3. (3 marks) Based on your results and the context of your dataset, did the best model perform "well enough" to be used out in the real-world? Why or why not? Do you have any suggestions for how you could improve this analysis?

Real-World Applicability of the Best Model:

*The real-world applicability of the best-performing model depends on its testing accuracy and the context of the dataset. If the best model shows high accuracy and the errors it makes are not critical in the application context (e.g., political analysis, prediction of voting behavior), it might be considered suitable for real-world use.

*To further improve the analysis, you could experiment with more diverse hyperparameter tuning, try different preprocessing techniques, or explore ensemble methods that combine the strengths of various models.

Reflecting on Part 3:

*This part of the assignment likely provided valuable insights into the practical aspects of model selection and hyperparameter tuning. The use of GridSearchCV with multiple models would have offered an understanding of how different models and their parameters impact performance.

*A potential challenge could have been managing the computational cost and time involved in extensive grid searches, especially with models like SVC that have multiple hyperparameters. The iterative process of tuning and evaluating models also requires careful consideration and interpretation of results.
The experience of comparing different models and seeing how theoretical principles translate into practical outcomes is both enlightening and essential for developing a deeper understanding of machine learning algorithms.


## Process Description (4 marks)
Please describe the process you used to create your code. Cite any websites or generative AI tools used. You can use the following questions as guidance:

1. Where did you source your code?

The dataset comes from the UCI Machine Learning Repository, a popular source for machine learning datasets. 
https://archive.ics.uci.edu/dataset/105/congressional+voting+records

2. In what order did you complete the steps?

*Data Loading: The first step involved fetching and loading the dataset using the ucimlrepo package.

*Data Preprocessing: This included handling missing values, encoding categorical variables, and preparing the dataset for modeling.

*Model Selection and Setup: Selection of models (RandomForest, Logistic Regression, and SVC) for testing, along with setting up pipelines for each.

*Hyperparameter Tuning: Implementing GridSearchCV for each model to find the best parameters.
Model Evaluation: Assessing model performance using accuracy and other metrics like confusion matrix and classification report on the testing set.

3. If you used generative AI, what prompts did you use? Did you need to modify the code at all? Why or why not?
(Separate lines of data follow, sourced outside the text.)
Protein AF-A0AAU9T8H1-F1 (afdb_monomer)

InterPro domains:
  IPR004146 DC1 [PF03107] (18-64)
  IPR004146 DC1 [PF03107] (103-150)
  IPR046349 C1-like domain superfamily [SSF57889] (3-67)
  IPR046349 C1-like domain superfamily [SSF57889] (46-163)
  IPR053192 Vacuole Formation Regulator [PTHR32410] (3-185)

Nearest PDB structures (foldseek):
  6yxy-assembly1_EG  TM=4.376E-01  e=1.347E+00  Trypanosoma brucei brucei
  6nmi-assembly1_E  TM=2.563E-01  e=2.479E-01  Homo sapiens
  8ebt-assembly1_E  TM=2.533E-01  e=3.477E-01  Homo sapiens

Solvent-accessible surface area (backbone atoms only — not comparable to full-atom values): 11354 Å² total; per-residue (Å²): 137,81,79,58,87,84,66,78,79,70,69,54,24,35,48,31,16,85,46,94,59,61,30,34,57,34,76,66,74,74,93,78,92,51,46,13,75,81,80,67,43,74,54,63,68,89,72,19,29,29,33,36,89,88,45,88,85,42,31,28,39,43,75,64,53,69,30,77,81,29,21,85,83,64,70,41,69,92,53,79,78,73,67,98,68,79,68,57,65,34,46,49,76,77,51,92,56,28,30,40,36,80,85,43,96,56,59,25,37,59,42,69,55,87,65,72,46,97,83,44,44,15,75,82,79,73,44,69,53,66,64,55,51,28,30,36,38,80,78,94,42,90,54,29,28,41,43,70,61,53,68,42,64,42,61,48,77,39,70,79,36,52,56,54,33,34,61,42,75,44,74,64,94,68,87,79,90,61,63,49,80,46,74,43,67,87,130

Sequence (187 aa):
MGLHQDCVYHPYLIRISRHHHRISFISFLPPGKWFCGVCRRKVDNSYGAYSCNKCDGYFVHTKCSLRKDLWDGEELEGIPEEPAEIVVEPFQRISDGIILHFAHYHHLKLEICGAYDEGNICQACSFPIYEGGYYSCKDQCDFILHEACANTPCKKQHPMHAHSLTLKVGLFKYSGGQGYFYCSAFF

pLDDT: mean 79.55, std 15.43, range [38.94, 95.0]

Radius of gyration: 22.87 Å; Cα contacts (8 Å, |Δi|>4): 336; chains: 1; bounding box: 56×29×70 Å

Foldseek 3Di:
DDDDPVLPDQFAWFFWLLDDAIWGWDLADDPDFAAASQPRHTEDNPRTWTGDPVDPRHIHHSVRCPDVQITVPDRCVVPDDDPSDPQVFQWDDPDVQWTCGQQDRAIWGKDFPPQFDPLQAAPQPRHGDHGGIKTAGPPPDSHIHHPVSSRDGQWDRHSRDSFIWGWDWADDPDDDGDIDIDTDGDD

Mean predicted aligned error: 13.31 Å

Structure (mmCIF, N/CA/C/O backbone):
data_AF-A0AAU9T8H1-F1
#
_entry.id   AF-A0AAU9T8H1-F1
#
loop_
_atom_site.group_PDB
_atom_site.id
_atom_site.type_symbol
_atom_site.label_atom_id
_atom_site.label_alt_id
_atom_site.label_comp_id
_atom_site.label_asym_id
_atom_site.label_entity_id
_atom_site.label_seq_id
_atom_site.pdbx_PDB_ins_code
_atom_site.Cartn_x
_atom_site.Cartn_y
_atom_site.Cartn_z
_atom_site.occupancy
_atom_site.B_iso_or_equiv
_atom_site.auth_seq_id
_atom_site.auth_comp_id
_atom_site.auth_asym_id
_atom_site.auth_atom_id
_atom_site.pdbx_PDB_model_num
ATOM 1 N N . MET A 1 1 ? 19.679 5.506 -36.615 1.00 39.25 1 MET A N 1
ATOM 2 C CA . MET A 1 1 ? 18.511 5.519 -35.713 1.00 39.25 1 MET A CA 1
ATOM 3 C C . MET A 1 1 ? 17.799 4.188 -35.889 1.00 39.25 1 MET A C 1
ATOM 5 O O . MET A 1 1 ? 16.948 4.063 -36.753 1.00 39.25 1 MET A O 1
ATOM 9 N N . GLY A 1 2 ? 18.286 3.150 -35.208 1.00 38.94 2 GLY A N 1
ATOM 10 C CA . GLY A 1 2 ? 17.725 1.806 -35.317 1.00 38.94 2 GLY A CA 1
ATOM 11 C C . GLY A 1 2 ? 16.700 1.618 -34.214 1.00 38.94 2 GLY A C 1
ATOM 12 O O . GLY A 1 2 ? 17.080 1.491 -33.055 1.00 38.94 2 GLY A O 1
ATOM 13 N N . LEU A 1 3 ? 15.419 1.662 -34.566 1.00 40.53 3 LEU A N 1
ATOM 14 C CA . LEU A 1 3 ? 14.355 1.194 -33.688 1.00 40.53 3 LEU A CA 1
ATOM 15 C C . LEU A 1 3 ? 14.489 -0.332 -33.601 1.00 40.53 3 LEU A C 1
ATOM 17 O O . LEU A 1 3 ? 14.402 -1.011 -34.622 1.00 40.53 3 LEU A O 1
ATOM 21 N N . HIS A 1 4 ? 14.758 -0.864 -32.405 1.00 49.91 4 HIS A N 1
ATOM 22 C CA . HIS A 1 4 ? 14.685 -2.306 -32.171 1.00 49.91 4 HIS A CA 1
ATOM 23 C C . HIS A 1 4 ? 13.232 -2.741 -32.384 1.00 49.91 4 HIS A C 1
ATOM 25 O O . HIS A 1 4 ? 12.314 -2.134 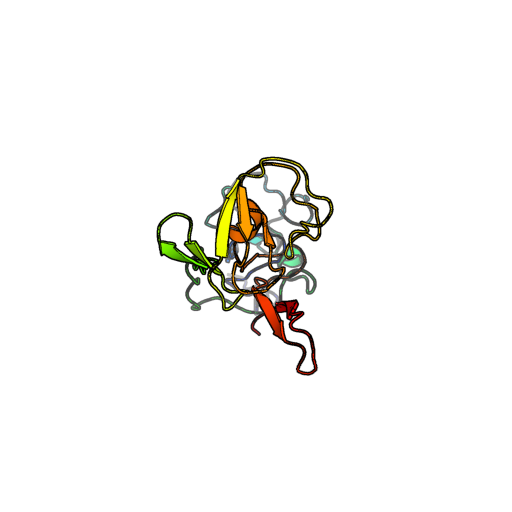-31.835 1.00 49.91 4 HIS A O 1
ATOM 31 N N . GLN A 1 5 ? 13.018 -3.789 -33.173 1.00 43.81 5 GLN A N 1
ATOM 32 C CA . GLN A 1 5 ? 11.688 -4.321 -33.489 1.00 43.81 5 GLN A CA 1
ATOM 33 C C . GLN A 1 5 ? 10.965 -4.876 -32.240 1.00 43.81 5 GLN A C 1
ATOM 35 O O . GLN A 1 5 ? 9.746 -5.009 -32.239 1.00 43.81 5 GLN A O 1
ATOM 40 N N . ASP A 1 6 ? 11.709 -5.096 -31.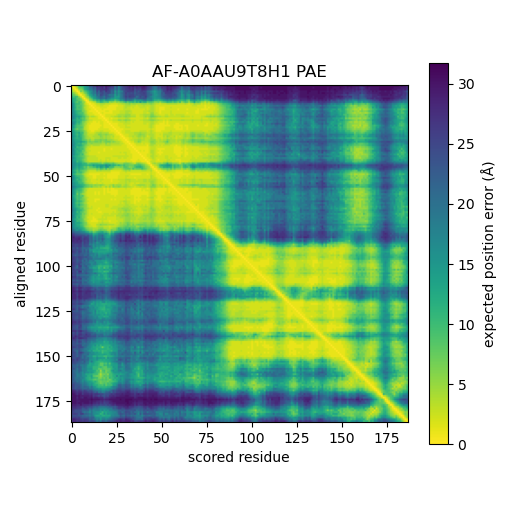150 1.00 49.19 6 ASP A N 1
ATOM 41 C CA . ASP A 1 6 ? 11.206 -5.488 -29.826 1.00 49.19 6 ASP A CA 1
ATOM 42 C C . ASP A 1 6 ? 10.787 -4.292 -28.945 1.00 49.19 6 ASP A C 1
ATOM 44 O O . ASP A 1 6 ? 10.227 -4.478 -27.866 1.00 49.19 6 ASP A O 1
ATOM 48 N N . CYS A 1 7 ? 11.039 -3.048 -29.375 1.00 53.81 7 CYS A N 1
ATOM 49 C CA . CYS A 1 7 ? 10.672 -1.832 -28.634 1.00 53.81 7 CYS A CA 1
ATOM 50 C C . CYS A 1 7 ? 9.223 -1.379 -28.875 1.00 53.81 7 CYS A C 1
ATOM 52 O O . CYS A 1 7 ? 8.868 -0.268 -28.492 1.00 53.81 7 CYS A O 1
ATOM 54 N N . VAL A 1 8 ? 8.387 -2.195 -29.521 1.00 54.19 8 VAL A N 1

* Yes, ChatGpt was used to understand the requirements and implementation better. 
* The prompts were the instructions and queries regarding the implementation of the machine learning models depending on the requirements.
* The Modifications were done for specific details like the target variable and feature selection were based on assumptions and might need adjustment according to the exact dataset and task.
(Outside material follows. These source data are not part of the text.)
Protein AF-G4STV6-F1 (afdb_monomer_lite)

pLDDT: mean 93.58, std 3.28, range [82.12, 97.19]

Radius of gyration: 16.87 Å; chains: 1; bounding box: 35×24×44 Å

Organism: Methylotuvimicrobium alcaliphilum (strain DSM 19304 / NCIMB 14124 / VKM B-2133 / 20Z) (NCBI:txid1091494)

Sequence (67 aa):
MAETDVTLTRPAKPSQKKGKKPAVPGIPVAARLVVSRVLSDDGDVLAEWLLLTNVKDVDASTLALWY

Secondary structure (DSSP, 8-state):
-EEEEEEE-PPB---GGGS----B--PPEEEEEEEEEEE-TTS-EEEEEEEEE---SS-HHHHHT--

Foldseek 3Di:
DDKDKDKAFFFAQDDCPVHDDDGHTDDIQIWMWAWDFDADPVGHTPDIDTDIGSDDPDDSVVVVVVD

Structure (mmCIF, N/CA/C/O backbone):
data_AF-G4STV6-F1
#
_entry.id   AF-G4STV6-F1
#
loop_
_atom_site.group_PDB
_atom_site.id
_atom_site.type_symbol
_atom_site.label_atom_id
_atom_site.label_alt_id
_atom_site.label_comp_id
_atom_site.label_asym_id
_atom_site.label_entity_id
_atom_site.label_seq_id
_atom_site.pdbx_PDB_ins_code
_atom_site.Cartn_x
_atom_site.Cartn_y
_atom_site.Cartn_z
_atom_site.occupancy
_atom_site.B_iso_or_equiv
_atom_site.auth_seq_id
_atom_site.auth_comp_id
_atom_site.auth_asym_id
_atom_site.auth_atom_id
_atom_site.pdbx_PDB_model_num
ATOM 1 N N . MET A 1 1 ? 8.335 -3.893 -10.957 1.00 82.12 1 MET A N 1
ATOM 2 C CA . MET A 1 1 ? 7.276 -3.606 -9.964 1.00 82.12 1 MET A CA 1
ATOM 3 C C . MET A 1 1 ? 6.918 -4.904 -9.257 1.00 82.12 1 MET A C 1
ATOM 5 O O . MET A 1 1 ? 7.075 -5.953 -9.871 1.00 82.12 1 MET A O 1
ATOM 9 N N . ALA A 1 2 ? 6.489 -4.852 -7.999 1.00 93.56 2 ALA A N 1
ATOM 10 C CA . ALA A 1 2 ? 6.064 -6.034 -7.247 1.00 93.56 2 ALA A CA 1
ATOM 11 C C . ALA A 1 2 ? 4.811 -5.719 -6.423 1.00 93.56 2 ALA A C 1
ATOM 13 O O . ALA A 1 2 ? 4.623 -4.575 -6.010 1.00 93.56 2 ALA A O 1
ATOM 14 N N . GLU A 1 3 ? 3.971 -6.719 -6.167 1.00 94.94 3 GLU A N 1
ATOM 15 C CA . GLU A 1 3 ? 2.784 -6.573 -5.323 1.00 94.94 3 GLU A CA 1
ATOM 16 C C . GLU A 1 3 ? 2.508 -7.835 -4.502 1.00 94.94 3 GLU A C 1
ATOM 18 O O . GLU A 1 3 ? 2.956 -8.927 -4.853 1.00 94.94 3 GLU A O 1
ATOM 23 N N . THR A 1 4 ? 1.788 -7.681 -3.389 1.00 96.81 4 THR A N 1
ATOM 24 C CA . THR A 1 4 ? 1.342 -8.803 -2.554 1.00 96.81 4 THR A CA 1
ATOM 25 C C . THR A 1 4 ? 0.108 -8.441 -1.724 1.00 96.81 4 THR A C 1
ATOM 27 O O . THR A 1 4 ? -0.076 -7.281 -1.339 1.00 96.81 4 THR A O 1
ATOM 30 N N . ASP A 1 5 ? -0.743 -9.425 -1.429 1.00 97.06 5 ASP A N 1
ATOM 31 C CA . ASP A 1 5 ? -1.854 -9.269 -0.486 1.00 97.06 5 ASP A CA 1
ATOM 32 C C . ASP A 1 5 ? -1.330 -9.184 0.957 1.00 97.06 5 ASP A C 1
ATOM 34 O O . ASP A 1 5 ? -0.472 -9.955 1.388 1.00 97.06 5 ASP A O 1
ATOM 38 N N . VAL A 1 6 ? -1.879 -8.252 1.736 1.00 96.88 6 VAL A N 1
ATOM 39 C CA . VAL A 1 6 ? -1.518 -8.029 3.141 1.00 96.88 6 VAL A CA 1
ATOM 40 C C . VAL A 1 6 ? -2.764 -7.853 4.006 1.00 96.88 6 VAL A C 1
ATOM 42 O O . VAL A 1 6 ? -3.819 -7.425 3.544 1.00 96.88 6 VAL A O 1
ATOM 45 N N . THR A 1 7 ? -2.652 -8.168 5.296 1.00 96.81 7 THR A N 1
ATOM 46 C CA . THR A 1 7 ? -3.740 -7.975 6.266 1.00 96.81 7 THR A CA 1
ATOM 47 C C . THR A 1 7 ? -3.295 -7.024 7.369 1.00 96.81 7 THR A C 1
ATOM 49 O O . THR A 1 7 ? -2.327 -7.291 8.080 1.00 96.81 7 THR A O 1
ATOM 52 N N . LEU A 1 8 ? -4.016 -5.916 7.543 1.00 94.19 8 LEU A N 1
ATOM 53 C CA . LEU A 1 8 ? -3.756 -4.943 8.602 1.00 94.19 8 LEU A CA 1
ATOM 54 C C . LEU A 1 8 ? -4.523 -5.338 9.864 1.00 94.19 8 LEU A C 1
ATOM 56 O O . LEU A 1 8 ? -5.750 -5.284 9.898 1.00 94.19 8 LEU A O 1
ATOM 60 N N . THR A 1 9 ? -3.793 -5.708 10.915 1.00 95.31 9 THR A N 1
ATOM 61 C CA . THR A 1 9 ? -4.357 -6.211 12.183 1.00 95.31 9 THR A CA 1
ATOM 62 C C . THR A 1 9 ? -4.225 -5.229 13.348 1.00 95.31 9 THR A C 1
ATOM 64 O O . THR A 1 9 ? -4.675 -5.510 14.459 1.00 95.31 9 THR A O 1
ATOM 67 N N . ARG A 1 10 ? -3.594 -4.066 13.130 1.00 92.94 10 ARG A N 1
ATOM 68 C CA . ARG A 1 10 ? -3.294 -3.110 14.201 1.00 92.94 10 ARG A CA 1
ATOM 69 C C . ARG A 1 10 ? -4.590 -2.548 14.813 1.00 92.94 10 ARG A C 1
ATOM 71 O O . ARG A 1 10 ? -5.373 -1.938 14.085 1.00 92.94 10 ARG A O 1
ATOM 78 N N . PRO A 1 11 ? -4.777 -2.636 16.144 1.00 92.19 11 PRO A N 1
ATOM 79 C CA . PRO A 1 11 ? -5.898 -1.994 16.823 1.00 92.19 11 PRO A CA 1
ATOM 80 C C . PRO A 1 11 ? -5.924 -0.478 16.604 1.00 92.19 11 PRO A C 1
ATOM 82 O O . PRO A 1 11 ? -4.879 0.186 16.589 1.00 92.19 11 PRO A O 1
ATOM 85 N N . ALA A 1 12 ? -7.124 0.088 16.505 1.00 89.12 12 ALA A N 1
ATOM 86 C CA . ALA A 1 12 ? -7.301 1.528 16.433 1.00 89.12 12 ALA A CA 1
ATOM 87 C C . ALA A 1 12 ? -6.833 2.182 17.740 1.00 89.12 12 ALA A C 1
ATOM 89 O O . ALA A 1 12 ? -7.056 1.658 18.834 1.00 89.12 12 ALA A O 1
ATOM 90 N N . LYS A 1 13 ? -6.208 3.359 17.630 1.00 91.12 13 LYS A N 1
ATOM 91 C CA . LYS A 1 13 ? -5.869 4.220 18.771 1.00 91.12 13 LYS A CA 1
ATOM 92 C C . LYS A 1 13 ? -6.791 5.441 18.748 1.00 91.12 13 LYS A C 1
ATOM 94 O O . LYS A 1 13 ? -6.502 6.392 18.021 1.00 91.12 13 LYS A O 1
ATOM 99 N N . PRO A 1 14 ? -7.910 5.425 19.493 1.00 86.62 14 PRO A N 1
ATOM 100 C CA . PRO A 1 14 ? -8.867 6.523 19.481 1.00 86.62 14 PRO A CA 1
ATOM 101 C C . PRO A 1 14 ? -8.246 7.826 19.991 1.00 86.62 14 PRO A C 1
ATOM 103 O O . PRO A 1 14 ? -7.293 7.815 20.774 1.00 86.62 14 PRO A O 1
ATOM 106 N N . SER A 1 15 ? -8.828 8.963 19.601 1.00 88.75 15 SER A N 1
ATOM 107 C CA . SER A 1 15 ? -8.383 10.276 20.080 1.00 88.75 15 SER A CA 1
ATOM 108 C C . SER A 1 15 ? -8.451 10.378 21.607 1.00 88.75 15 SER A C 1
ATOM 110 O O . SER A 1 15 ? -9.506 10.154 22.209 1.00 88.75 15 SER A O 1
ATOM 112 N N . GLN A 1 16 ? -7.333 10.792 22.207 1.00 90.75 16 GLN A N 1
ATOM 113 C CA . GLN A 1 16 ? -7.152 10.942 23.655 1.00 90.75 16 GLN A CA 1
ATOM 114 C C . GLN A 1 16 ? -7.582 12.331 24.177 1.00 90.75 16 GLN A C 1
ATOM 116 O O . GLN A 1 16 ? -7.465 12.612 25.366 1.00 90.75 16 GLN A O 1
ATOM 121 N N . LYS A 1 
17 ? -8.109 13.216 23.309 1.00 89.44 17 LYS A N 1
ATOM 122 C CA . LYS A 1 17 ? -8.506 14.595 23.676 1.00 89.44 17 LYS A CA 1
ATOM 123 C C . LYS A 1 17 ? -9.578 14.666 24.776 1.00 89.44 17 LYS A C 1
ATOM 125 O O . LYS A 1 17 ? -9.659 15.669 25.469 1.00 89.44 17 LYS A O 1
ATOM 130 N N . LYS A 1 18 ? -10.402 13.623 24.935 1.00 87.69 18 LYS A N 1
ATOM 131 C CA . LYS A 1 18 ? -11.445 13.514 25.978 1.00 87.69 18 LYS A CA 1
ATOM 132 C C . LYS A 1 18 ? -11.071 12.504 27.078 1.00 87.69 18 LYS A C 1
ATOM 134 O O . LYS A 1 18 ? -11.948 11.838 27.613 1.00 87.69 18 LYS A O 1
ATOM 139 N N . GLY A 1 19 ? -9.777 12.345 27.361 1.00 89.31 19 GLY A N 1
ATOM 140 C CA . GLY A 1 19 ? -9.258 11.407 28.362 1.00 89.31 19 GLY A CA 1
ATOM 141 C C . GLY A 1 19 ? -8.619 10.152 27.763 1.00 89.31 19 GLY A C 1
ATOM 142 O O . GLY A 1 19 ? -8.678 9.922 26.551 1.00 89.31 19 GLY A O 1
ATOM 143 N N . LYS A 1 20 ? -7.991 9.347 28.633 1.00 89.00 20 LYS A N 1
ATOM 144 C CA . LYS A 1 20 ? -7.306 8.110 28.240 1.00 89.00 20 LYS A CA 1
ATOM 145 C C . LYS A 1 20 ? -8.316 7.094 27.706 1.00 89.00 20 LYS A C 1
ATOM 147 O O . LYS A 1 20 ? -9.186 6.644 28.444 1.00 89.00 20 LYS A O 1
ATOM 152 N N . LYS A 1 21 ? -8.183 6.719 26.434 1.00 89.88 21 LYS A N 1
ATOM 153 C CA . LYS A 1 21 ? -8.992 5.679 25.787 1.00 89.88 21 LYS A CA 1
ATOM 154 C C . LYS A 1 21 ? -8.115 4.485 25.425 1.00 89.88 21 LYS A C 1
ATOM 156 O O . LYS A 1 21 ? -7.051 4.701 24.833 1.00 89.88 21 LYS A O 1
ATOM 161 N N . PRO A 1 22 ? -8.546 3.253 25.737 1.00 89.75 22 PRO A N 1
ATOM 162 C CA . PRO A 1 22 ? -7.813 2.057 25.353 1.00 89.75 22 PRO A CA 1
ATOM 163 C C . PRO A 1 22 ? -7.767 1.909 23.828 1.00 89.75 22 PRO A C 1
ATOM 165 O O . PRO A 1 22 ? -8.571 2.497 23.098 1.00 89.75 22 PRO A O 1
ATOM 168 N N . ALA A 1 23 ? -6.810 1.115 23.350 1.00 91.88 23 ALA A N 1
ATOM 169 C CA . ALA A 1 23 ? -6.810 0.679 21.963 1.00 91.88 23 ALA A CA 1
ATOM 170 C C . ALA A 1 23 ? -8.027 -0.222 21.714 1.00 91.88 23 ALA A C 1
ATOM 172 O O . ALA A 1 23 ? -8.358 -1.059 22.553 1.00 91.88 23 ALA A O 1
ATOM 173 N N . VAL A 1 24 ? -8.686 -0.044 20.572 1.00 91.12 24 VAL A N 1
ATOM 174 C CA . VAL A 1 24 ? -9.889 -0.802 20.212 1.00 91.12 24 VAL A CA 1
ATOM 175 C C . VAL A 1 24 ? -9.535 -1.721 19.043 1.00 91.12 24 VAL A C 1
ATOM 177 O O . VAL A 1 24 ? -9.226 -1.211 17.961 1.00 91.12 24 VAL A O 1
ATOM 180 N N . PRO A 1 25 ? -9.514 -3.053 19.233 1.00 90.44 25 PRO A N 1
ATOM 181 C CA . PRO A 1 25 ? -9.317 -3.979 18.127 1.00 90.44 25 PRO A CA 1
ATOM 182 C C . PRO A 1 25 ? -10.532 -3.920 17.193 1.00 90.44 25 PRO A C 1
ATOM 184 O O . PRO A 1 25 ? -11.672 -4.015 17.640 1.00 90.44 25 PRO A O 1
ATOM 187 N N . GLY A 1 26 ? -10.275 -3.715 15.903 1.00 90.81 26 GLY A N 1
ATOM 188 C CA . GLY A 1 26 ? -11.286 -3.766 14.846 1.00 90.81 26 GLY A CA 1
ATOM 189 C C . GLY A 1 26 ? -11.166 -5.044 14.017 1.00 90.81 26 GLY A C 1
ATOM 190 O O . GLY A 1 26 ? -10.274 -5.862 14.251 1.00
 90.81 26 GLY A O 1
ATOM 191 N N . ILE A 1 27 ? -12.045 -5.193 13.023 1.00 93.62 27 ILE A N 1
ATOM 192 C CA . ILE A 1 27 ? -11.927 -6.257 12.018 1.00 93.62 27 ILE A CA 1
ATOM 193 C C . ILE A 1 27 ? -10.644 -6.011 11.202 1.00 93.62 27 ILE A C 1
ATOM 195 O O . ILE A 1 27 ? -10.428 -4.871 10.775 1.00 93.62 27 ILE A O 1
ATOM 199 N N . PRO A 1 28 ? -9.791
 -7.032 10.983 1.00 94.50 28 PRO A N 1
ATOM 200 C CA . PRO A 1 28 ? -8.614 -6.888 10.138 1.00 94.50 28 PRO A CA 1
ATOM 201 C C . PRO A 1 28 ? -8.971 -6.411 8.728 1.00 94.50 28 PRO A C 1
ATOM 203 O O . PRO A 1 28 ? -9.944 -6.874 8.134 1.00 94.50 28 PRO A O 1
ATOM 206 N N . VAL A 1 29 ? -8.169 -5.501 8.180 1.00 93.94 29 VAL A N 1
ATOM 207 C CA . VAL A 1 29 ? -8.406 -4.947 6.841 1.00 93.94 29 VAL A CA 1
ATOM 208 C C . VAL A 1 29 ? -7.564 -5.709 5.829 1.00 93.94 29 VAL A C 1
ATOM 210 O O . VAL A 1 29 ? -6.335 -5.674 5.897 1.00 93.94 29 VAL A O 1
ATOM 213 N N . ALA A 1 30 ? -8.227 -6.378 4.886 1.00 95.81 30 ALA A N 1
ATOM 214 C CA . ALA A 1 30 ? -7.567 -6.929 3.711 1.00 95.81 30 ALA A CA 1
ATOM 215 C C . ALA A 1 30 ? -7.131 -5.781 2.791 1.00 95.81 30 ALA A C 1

4. Did you have any challenges? If yes, what were they? If not, what helped you to be successful?

* Lack of Specific Details: The primary challenge was the lack of specific details about the target variable and features in your dataset. Assumptions were made for these, which might not align perfectly with your actual use case.


## Reflection (2 marks)
Include a sentence or two about:
- what you liked or disliked,
- found interesting, confusing, challenging, motivating
while working on this assignment.

* Liked the implementation of the multiple Machine Learning Models.

* While working on this assignment, I found it interesting and motivating to help with a machine learning task involving code generation. 

* Challenges include understanding the best practices for data preprocessing, selecting appropriate models, and tuning parameters for optimal performance.